ABOUT THIS TASK — Only the lines below starting at the one containing "ATOM 91 N N" and ending at the one containing "ATOM 104 N N" belong in the answer, each copied exactly.
• • • • •
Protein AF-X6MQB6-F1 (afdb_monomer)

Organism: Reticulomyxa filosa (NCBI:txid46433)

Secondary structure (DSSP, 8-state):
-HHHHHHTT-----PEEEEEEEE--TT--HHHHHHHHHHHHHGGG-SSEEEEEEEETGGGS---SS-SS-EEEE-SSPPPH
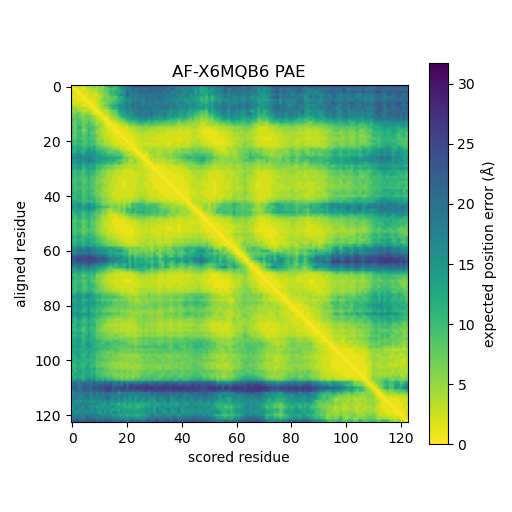HHHTTS-----PPPPHHHHHHHHHHHTTTTSS-HHHHHHHH-

Solvent-accessible surface area (backbone atoms only — not comparable to full-atom values): 7799 Å² total; per-residue (Å²): 105,76,69,57,35,55,75,68,70,50,84,80,88,68,64,47,77,44,78,48,79,43,76,49,42,98,80,62,49,71,65,59,57,48,50,55,47,57,54,47,56,70,56,44,76,48,89,64,36,48,35,31,39,35,29,38,40,36,62,65,50,84,80,71,74,86,76,90,58,56,69,48,72,43,56,96,56,85,65,57,68,80,62,49,78,77,51,91,85,82,87,82,74,84,77,51,72,67,52,50,52,53,50,51,50,62,74,42,66,88,66,84,63,54,72,69,57,53,53,66,74,75,108

Radius of gyration: 20.01 Å; Cα contacts (8 Å, |Δi|>4): 121; chains: 1; bounding box: 49×29×50 Å

Sequence (123 aa):
FHSELKTRQFHFDMKELYCIAFQGTRYCKPNAIKEIWDQTERYCNDKDTTTFLLFDEIDIASIIGSPKIPFVGISNWNLDAAKMNRMVMHFIPSLGHDDLINTATSIVANKIFSKQEIIKMIE

pLDDT: mean 83.55, std 8.34, range [59.94, 94.31]

Nearest PDB structures (foldseek):
  4d80-assembly1_A  TM=6.152E-01  e=5.274E-02  Metallosphaera sedula
  9j9k-assembly2_B  TM=5.575E-01  e=1.921E+00  Nicotiana benthamiana
  3cmi-assembly1_A  TM=4.084E-01  e=3.739E+00  Saccharomyces cerevisiae
  8otz-assembly1_GI  TM=2.841E-01  e=5.959E+00  Bos taurus

Mean predicted aligned error: 8.7 Å

InterPro domains:
  IPR031248 E3 ubiquitin-protein ligase RNF213 [PTHR22605] (41-112)

Structure (mmCIF, N/CA/C/O backbone):
data_AF-X6MQB6-F1
#
_entry.id   AF-X6MQB6-F1
#
loop_
_atom_site.group_PDB
_atom_site.id
_atom_site.type_symbol
_atom_site.label_atom_id
_atom_site.label_alt_id
_atom_site.label_comp_id
_atom_site.label_asym_id
_atom_site.label_entity_id
_atom_site.label_seq_id
_atom_site.pdbx_PDB_ins_code
_atom_site.Cartn_x
_atom_site.Cartn_y
_atom_site.Cartn_z
_atom_site.occupancy
_atom_site.B_iso_or_equiv
_atom_site.auth_seq_id
_atom_site.auth_comp_id
_atom_site.auth_asym_id
_atom_site.auth_atom_id
_atom_site.pdbx_PDB_model_num
ATOM 1 N N . PHE A 1 1 ? -20.937 -9.595 2.149 1.00 61.84 1 PHE A N 1
ATOM 2 C CA . PHE A 1 1 ? -20.218 -8.612 1.315 1.00 61.84 1 PHE A CA 1
ATOM 3 C C . PHE A 1 1 ? -20.782 -8.545 -0.105 1.00 61.84 1 PHE A C 1
ATOM 5 O O . PHE A 1 1 ? -21.590 -7.665 -0.349 1.00 61.84 1 PHE A O 1
ATOM 12 N N . HIS A 1 2 ? -20.496 -9.491 -1.011 1.00 62.53 2 HIS A N 1
ATOM 13 C CA . HIS A 1 2 ? -21.026 -9.465 -2.392 1.00 62.53 2 HIS A CA 1
ATOM 14 C C . HIS A 1 2 ? -22.564 -9.413 -2.487 1.00 62.53 2 HIS A C 1
ATOM 16 O O . HIS A 1 2 ? -23.112 -8.706 -3.329 1.00 62.53 2 HIS A O 1
ATOM 22 N N . SER A 1 3 ? -23.268 -10.127 -1.604 1.00 67.81 3 SER A N 1
ATOM 23 C CA . SER A 1 3 ? -24.732 -10.062 -1.496 1.00 67.81 3 SER A CA 1
ATOM 24 C C . SER A 1 3 ? -25.232 -8.672 -1.094 1.00 67.81 3 SER A C 1
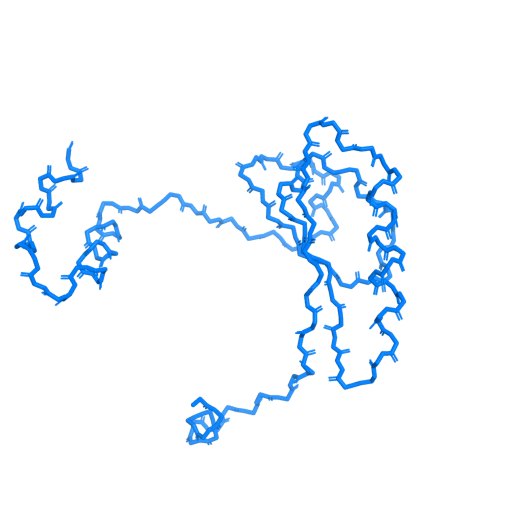ATOM 26 O O . SER A 1 3 ? -26.217 -8.193 -1.636 1.00 67.81 3 SER A O 1
ATOM 28 N N . GLU A 1 4 ? -24.523 -8.001 -0.190 1.00 77.44 4 GLU A N 1
ATOM 29 C CA . GLU A 1 4 ? -24.881 -6.684 0.335 1.00 77.44 4 GLU A CA 1
ATOM 30 C C . GLU A 1 4 ? -24.616 -5.563 -0.684 1.00 77.44 4 GLU A C 1
ATOM 32 O O . GLU A 1 4 ? -25.423 -4.645 -0.812 1.00 77.44 4 GLU A O 1
ATOM 37 N N . LEU A 1 5 ? -23.539 -5.682 -1.472 1.00 74.31 5 LEU A N 1
ATOM 38 C CA . LEU A 1 5 ? -23.242 -4.783 -2.595 1.00 74.31 5 LEU A CA 1
ATOM 39 C C . LEU A 1 5 ? -24.333 -4.847 -3.672 1.00 74.31 5 LEU A C 1
ATOM 41 O O . LEU A 1 5 ? -24.803 -3.809 -4.135 1.00 74.31 5 LEU A O 1
ATOM 45 N N . LYS A 1 6 ? -24.803 -6.059 -4.004 1.00 73.12 6 LYS A N 1
ATOM 46 C CA . LYS A 1 6 ? -25.925 -6.260 -4.935 1.00 73.12 6 LYS A CA 1
ATOM 47 C C . LYS A 1 6 ? -27.220 -5.633 -4.420 1.00 73.12 6 LYS A C 1
ATOM 49 O O . LYS A 1 6 ? -27.904 -4.959 -5.185 1.00 73.12 6 LYS A O 1
ATOM 54 N N . THR A 1 7 ? -27.536 -5.792 -3.133 1.00 84.25 7 THR A N 1
ATOM 55 C CA . THR A 1 7 ? -28.719 -5.167 -2.514 1.00 84.25 7 THR A CA 1
ATOM 56 C C . THR A 1 7 ? -28.672 -3.640 -2.594 1.00 84.25 7 THR A C 1
ATOM 58 O O . THR A 1 7 ? -29.707 -3.002 -2.768 1.00 84.25 7 THR A O 1
ATOM 61 N N . ARG A 1 8 ? -27.476 -3.044 -2.517 1.00 85.12 8 ARG A N 1
ATOM 62 C CA . ARG A 1 8 ? -27.270 -1.591 -2.638 1.00 85.12 8 ARG A CA 1
ATOM 63 C C . ARG A 1 8 ? -27.127 -1.096 -4.084 1.00 85.12 8 ARG A C 1
ATOM 65 O O . ARG A 1 8 ? -26.779 0.064 -4.274 1.00 85.12 8 ARG A O 1
ATOM 72 N N . GLN A 1 9 ? -27.374 -1.950 -5.085 1.00 81.62 9 GLN A N 1
ATOM 73 C CA . GLN A 1 9 ? -27.154 -1.655 -6.511 1.00 81.62 9 GLN A CA 1
ATOM 74 C C . GLN A 1 9 ? -25.737 -1.133 -6.806 1.00 81.62 9 GLN A C 1
ATOM 76 O O . GLN A 1 9 ? -25.516 -0.373 -7.746 1.00 81.62 9 GLN A O 1
ATOM 81 N N . PHE A 1 10 ? -24.757 -1.538 -5.998 1.00 78.94 10 PHE A N 1
ATOM 82 C CA . PHE A 1 10 ? -23.370 -1.166 -6.212 1.00 78.94 10 PHE A CA 1
ATOM 83 C C . PHE A 1 10 ? -22.723 -2.217 -7.109 1.00 78.94 10 PHE A C 1
ATOM 85 O O . PHE A 1 10 ? -22.394 -3.324 -6.675 1.00 78.94 10 PHE A O 1
ATOM 92 N N . HIS A 1 11 ? -22.596 -1.879 -8.390 1.00 68.56 11 HIS A N 1
ATOM 93 C CA . HIS A 1 11 ? -21.957 -2.728 -9.386 1.00 68.56 11 HIS A CA 1
ATOM 94 C C . HIS A 1 11 ? -20.439 -2.640 -9.214 1.00 68.56 11 HIS A C 1
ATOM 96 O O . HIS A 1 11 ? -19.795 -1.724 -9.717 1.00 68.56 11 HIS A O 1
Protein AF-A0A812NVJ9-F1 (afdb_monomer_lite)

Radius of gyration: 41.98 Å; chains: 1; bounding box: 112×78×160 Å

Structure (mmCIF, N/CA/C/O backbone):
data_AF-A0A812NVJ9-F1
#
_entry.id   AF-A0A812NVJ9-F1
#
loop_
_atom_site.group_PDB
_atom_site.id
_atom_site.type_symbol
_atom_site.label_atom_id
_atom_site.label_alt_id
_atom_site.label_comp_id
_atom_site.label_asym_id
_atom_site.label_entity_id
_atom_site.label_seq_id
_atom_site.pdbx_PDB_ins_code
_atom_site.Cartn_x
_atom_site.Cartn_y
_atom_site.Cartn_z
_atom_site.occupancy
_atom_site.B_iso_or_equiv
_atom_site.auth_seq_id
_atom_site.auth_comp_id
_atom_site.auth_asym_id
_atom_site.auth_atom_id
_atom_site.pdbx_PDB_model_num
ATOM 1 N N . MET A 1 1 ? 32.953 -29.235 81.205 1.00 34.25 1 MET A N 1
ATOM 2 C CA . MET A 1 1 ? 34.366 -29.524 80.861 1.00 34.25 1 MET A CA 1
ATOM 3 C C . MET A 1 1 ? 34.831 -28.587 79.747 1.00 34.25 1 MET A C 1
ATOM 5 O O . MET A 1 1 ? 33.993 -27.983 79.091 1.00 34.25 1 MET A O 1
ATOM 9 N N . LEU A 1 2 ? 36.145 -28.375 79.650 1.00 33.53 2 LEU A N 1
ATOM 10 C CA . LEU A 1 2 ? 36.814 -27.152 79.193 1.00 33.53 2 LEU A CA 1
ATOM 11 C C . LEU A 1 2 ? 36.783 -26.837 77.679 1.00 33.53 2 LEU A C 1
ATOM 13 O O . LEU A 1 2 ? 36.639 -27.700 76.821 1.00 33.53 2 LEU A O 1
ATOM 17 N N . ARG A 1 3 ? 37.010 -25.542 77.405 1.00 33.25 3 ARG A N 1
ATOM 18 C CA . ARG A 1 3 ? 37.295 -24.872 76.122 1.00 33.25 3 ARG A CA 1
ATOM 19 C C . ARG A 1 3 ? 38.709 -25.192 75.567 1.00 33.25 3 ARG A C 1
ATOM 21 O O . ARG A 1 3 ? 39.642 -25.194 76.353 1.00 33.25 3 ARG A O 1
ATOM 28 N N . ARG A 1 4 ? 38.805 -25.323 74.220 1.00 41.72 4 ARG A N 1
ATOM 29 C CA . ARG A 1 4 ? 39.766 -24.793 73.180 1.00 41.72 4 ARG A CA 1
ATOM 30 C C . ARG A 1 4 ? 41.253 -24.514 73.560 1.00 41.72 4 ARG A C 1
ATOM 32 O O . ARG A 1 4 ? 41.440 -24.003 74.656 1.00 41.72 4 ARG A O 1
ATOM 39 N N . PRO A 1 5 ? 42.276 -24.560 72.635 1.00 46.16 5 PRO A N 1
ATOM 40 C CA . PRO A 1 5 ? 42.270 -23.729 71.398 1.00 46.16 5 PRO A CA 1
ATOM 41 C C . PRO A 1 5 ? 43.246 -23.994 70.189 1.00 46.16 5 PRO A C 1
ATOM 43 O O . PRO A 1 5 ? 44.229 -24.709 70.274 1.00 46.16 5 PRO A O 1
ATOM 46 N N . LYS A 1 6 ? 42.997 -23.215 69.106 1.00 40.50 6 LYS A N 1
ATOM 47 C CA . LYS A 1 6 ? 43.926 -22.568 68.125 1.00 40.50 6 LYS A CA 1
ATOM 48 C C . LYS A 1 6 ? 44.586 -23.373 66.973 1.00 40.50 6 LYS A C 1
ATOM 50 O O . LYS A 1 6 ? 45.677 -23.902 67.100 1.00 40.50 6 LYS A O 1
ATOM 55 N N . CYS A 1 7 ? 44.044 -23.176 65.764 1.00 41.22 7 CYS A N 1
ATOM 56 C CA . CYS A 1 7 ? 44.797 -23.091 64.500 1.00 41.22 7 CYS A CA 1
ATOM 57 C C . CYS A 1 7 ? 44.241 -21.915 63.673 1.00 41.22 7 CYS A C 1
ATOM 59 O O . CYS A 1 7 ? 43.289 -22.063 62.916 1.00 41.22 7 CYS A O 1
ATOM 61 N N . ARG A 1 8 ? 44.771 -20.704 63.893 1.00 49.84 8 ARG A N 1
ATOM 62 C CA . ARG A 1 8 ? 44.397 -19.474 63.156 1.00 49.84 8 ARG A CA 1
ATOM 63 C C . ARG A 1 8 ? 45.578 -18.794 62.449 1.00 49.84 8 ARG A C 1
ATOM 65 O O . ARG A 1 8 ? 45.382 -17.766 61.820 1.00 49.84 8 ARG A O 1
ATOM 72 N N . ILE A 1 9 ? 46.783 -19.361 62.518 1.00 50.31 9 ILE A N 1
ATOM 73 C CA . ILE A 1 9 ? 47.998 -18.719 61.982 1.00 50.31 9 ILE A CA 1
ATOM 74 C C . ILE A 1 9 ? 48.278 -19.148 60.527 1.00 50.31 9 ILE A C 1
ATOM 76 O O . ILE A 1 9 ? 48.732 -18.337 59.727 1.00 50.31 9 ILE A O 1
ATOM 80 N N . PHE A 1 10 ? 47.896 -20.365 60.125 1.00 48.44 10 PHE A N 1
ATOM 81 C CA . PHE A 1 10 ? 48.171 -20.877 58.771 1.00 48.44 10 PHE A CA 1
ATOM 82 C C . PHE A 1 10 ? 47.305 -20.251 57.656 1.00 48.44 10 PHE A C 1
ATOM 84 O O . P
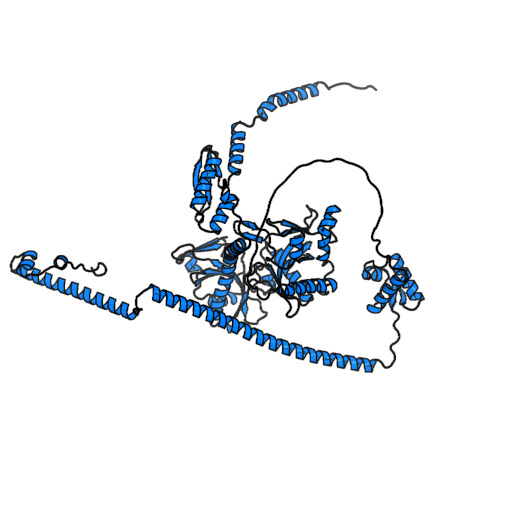HE A 1 10 ? 47.756 -20.114 56.519 1.00 48.44 10 PHE A O 1
ATOM 91 N N . ALA A 1 11 ? 46.080 -19.820 57.975 1.00 50.97 11 ALA A N 1
ATOM 92 C CA . ALA A 1 11 ? 45.166 -19.212 57.001 1.00 50.97 11 ALA A CA 1
ATOM 93 C C . ALA A 1 11 ? 45.512 -17.744 56.673 1.00 50.97 11 ALA A C 1
ATOM 95 O O . ALA A 1 11 ? 45.209 -17.260 55.586 1.00 50.97 11 ALA A O 1
ATOM 96 N N . LEU A 1 12 ? 46.168 -17.031 57.595 1.00 52.59 12 LEU A N 1
ATOM 97 C CA . LEU A 1 12 ? 46.578 -15.638 57.380 1.00 52.59 12 LEU A CA 1
ATOM 98 C C . LEU A 1 12 ? 47.818 -15.540 56.479 1.00 52.59 12 LEU A C 1
ATOM 100 O O . LEU A 1 12 ? 47.874 -14.672 55.613 1.00 52.59 12 LEU A O 1
ATOM 104 N N . LEU A 1 13 ? 48.772 -16.466 56.614 1.00 52.91 13 LEU A N 1
ATOM 105 C CA . LEU A 1 13 ? 49.987 -16.482 55.791 1.00 52.91 13 LEU A CA 1
ATOM 106 C C . LEU A 1 13 ? 49.702 -16.833 54.322 1.00 52.91 13 LEU A C 1
ATOM 108 O O . LEU A 1 13 ? 50.251 -16.202 53.422 1.00 52.91 13 LEU A O 1
ATOM 112 N N . THR A 1 14 ? 48.789 -17.769 54.063 1.00 55.34 14 THR A N 1
ATOM 113 C CA . THR A 1 14 ? 48.375 -18.137 52.695 1.00 55.34 14 THR A CA 1
ATOM 114 C C . THR A 1 14 ? 47.584 -17.022 52.005 1.00 55.34 14 THR A C 1
ATOM 116 O O . THR A 1 14 ? 47.806 -16.754 50.823 1.00 55.34 14 THR A O 1
ATOM 119 N N . GLY A 1 15 ? 46.736 -16.300 52.747 1.00 57.69 15 GLY A N 1
ATOM 120 C CA . GLY A 1 15 ? 46.031 -15.117 52.244 1.00 57.69 15 GLY A CA 1
ATOM 121 C C . GLY A 1 15 ? 46.963 -13.947 51.903 1.00 57.69 15 GLY A C 1
ATOM 122 O O . GLY A 1 15 ? 46.785 -13.304 50.869 1.00 57.69 15 GLY A O 1
ATOM 123 N N . CYS A 1 16 ? 47.993 -13.696 52.719 1.00 56.56 16 CYS A N 1
ATOM 124 C CA . CYS A 1 16 ? 48.966 -12.631 52.460 1.00 56.56 16 CYS A CA 1
ATOM 125 C C . CYS A 1 16 ? 49.851 -12.911 51.238 1.00 56.56 16 CYS A C 1
ATOM 127 O O . CYS A 1 16 ? 50.123 -11.983 50.480 1.00 56.56 16 CYS A O 1
ATOM 129 N N . VAL A 1 17 ? 50.253 -14.165 50.999 1.00 60.78 17 VAL A N 1
ATOM 130 C CA . VAL A 1 17 ? 51.055 -14.527 49.815 1.00 60.78 17 VAL A CA 1
ATOM 131 C C . VAL A 1 17 ? 50.235 -14.384 48.532 1.00 60.78 17 VAL A C 1
ATOM 133 O O . VAL A 1 17 ? 50.716 -13.790 47.572 1.00 60.78 17 VAL A O 1
ATOM 136 N N . LEU A 1 18 ? 48.971 -14.823 48.519 1.00 56.81 18 LEU A N 1
ATOM 137 C CA . LEU A 1 18 ? 48.080 -14.632 47.367 1.00 56.81 18 LEU A CA 1
ATOM 138 C C . LEU A 1 18 ? 47.764 -13.152 47.109 1.00 56.81 18 LEU A C 1
ATOM 140 O O . LEU A 1 18 ? 47.732 -12.735 45.954 1.00 56.81 18 LEU A O 1
ATOM 144 N N . ALA A 1 19 ? 47.596 -12.342 48.159 1.00 59.09 19 ALA A N 1
ATOM 145 C CA . ALA A 1 19 ? 47.397 -10.900 48.024 1.00 59.09 19 ALA A CA 1
ATOM 146 C C . ALA A 1 19 ? 48.655 -10.180 47.503 1.00 59.09 19 ALA A C 1
ATOM 148 O O . ALA A 1 19 ? 48.538 -9.310 46.644 1.00 59.09 19 ALA A O 1
ATOM 149 N N . LEU A 1 20 ? 49.853 -10.570 47.952 1.00 59.47 20 LEU A N 1
ATOM 150 C CA . LEU A 1 20 ? 51.125 -10.048 47.437 1.00 59.47 20 LEU A CA 1
ATOM 151 C C . LEU A 1 20 ? 51.353 -10.445 45.977 1.00 59.47 20 LEU A C 1
ATOM 153 O O . LEU A 1 20 ? 51.693 -9.589 45.169 1.00 59.47 20 LEU A O 1
ATOM 157 N N . VAL A 1 21 ? 51.080 -11.699 45.607 1.00 63.78 21 VAL A N 1
ATOM 158 C CA . VAL A 1 21 ? 51.125 -12.164 44.211 1.00 63.78 21 VAL A CA 1
ATOM 159 C C . VAL A 1 21 ? 50.148 -11.353 43.354 1.00 63.78 21 VAL A C 1
ATOM 161 O O . VAL A 1 21 ? 50.523 -10.886 42.284 1.00 63.78 21 VAL A O 1
ATOM 164 N N . TRP A 1 22 ? 48.932 -11.079 43.837 1.00 55.47 22 TRP A N 1
ATOM 165 C CA . TRP A 1 22 ? 47.944 -10.291 43.093 1.00 55.47 22 TRP A CA 1
ATOM 166 C C . TRP A 1 22 ? 48.296 -8.799 42.991 1.00 55.47 22 TRP A C 1
ATOM 168 O O . TRP A 1 22 ? 48.033 -8.187 41.960 1.00 55.47 22 TRP A O 1
ATOM 178 N N . VAL A 1 23 ? 48.921 -8.208 44.015 1.00 65.75 23 VAL A N 1
ATOM 179 C CA . VAL A 1 23 ? 49.393 -6.809 44.009 1.00 65.75 23 VAL A CA 1
ATOM 180 C C . VAL A 1 23 ? 50.639 -6.637 43.132 1.00 65.75 23 VAL A C 1
ATOM 182 O O . VAL A 1 23 ? 50.754 -5.620 42.452 1.00 65.75 23 VAL A O 1
ATOM 185 N N . VAL A 1 24 ? 51.524 -7.637 43.079 1.00 62.72 24 VAL A N 1
ATOM 186 C CA . VAL A 1 24 ? 52.740 -7.628 42.246 1.00 62.72 24 VAL A CA 1
ATOM 187 C C . VAL A 1 24 ? 52.437 -7.965 40.777 1.00 62.72 24 VAL A C 1
ATOM 189 O O . VAL A 1 24 ? 53.058 -7.390 39.887 1.00 62.72 24 VAL A O 1
ATOM 192 N N . LEU A 1 25 ? 51.447 -8.823 40.488 1.00 50.78 25 LEU A N 1
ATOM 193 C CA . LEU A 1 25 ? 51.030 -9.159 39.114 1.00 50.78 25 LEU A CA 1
• • • • •
COMPLETED EXERCISE —
ATOM 91 N N . ALA A 1 11 ? 46.080 -19.820 57.975 1.00 50.97 11 ALA A N 1
ATOM 92 C CA . ALA A 1 11 ? 45.166 -19.212 57.001 1.00 50.97 11 ALA A CA 1
ATOM 93 C C . ALA A 1 11 ? 45.512 -17.744 56.673 1.00 50.97 11 ALA A C 1
ATOM 95 O O . ALA A 1 11 ? 45.209 -17.260 55.586 1.00 50.97 11 ALA A O 1
ATOM 96 N N . LEU A 1 12 ? 46.168 -17.031 57.595 1.00 52.59 12 LEU A N 1
ATOM 97 C CA . LEU A 1 12 ? 46.578 -15.638 57.380 1.00 52.59 12 LEU A CA 1
ATOM 98 C C . LEU A 1 12 ? 47.818 -15.540 56.479 1.00 52.59 12 LEU A C 1
ATOM 100 O O . LEU A 1 12 ? 47.874 -14.672 55.613 1.00 52.59 12 LEU A O 1
ATOM 104 N N . LEU A 1 13 ? 48.772 -16.466 56.614 1.00 52.91 13 LEU A N 1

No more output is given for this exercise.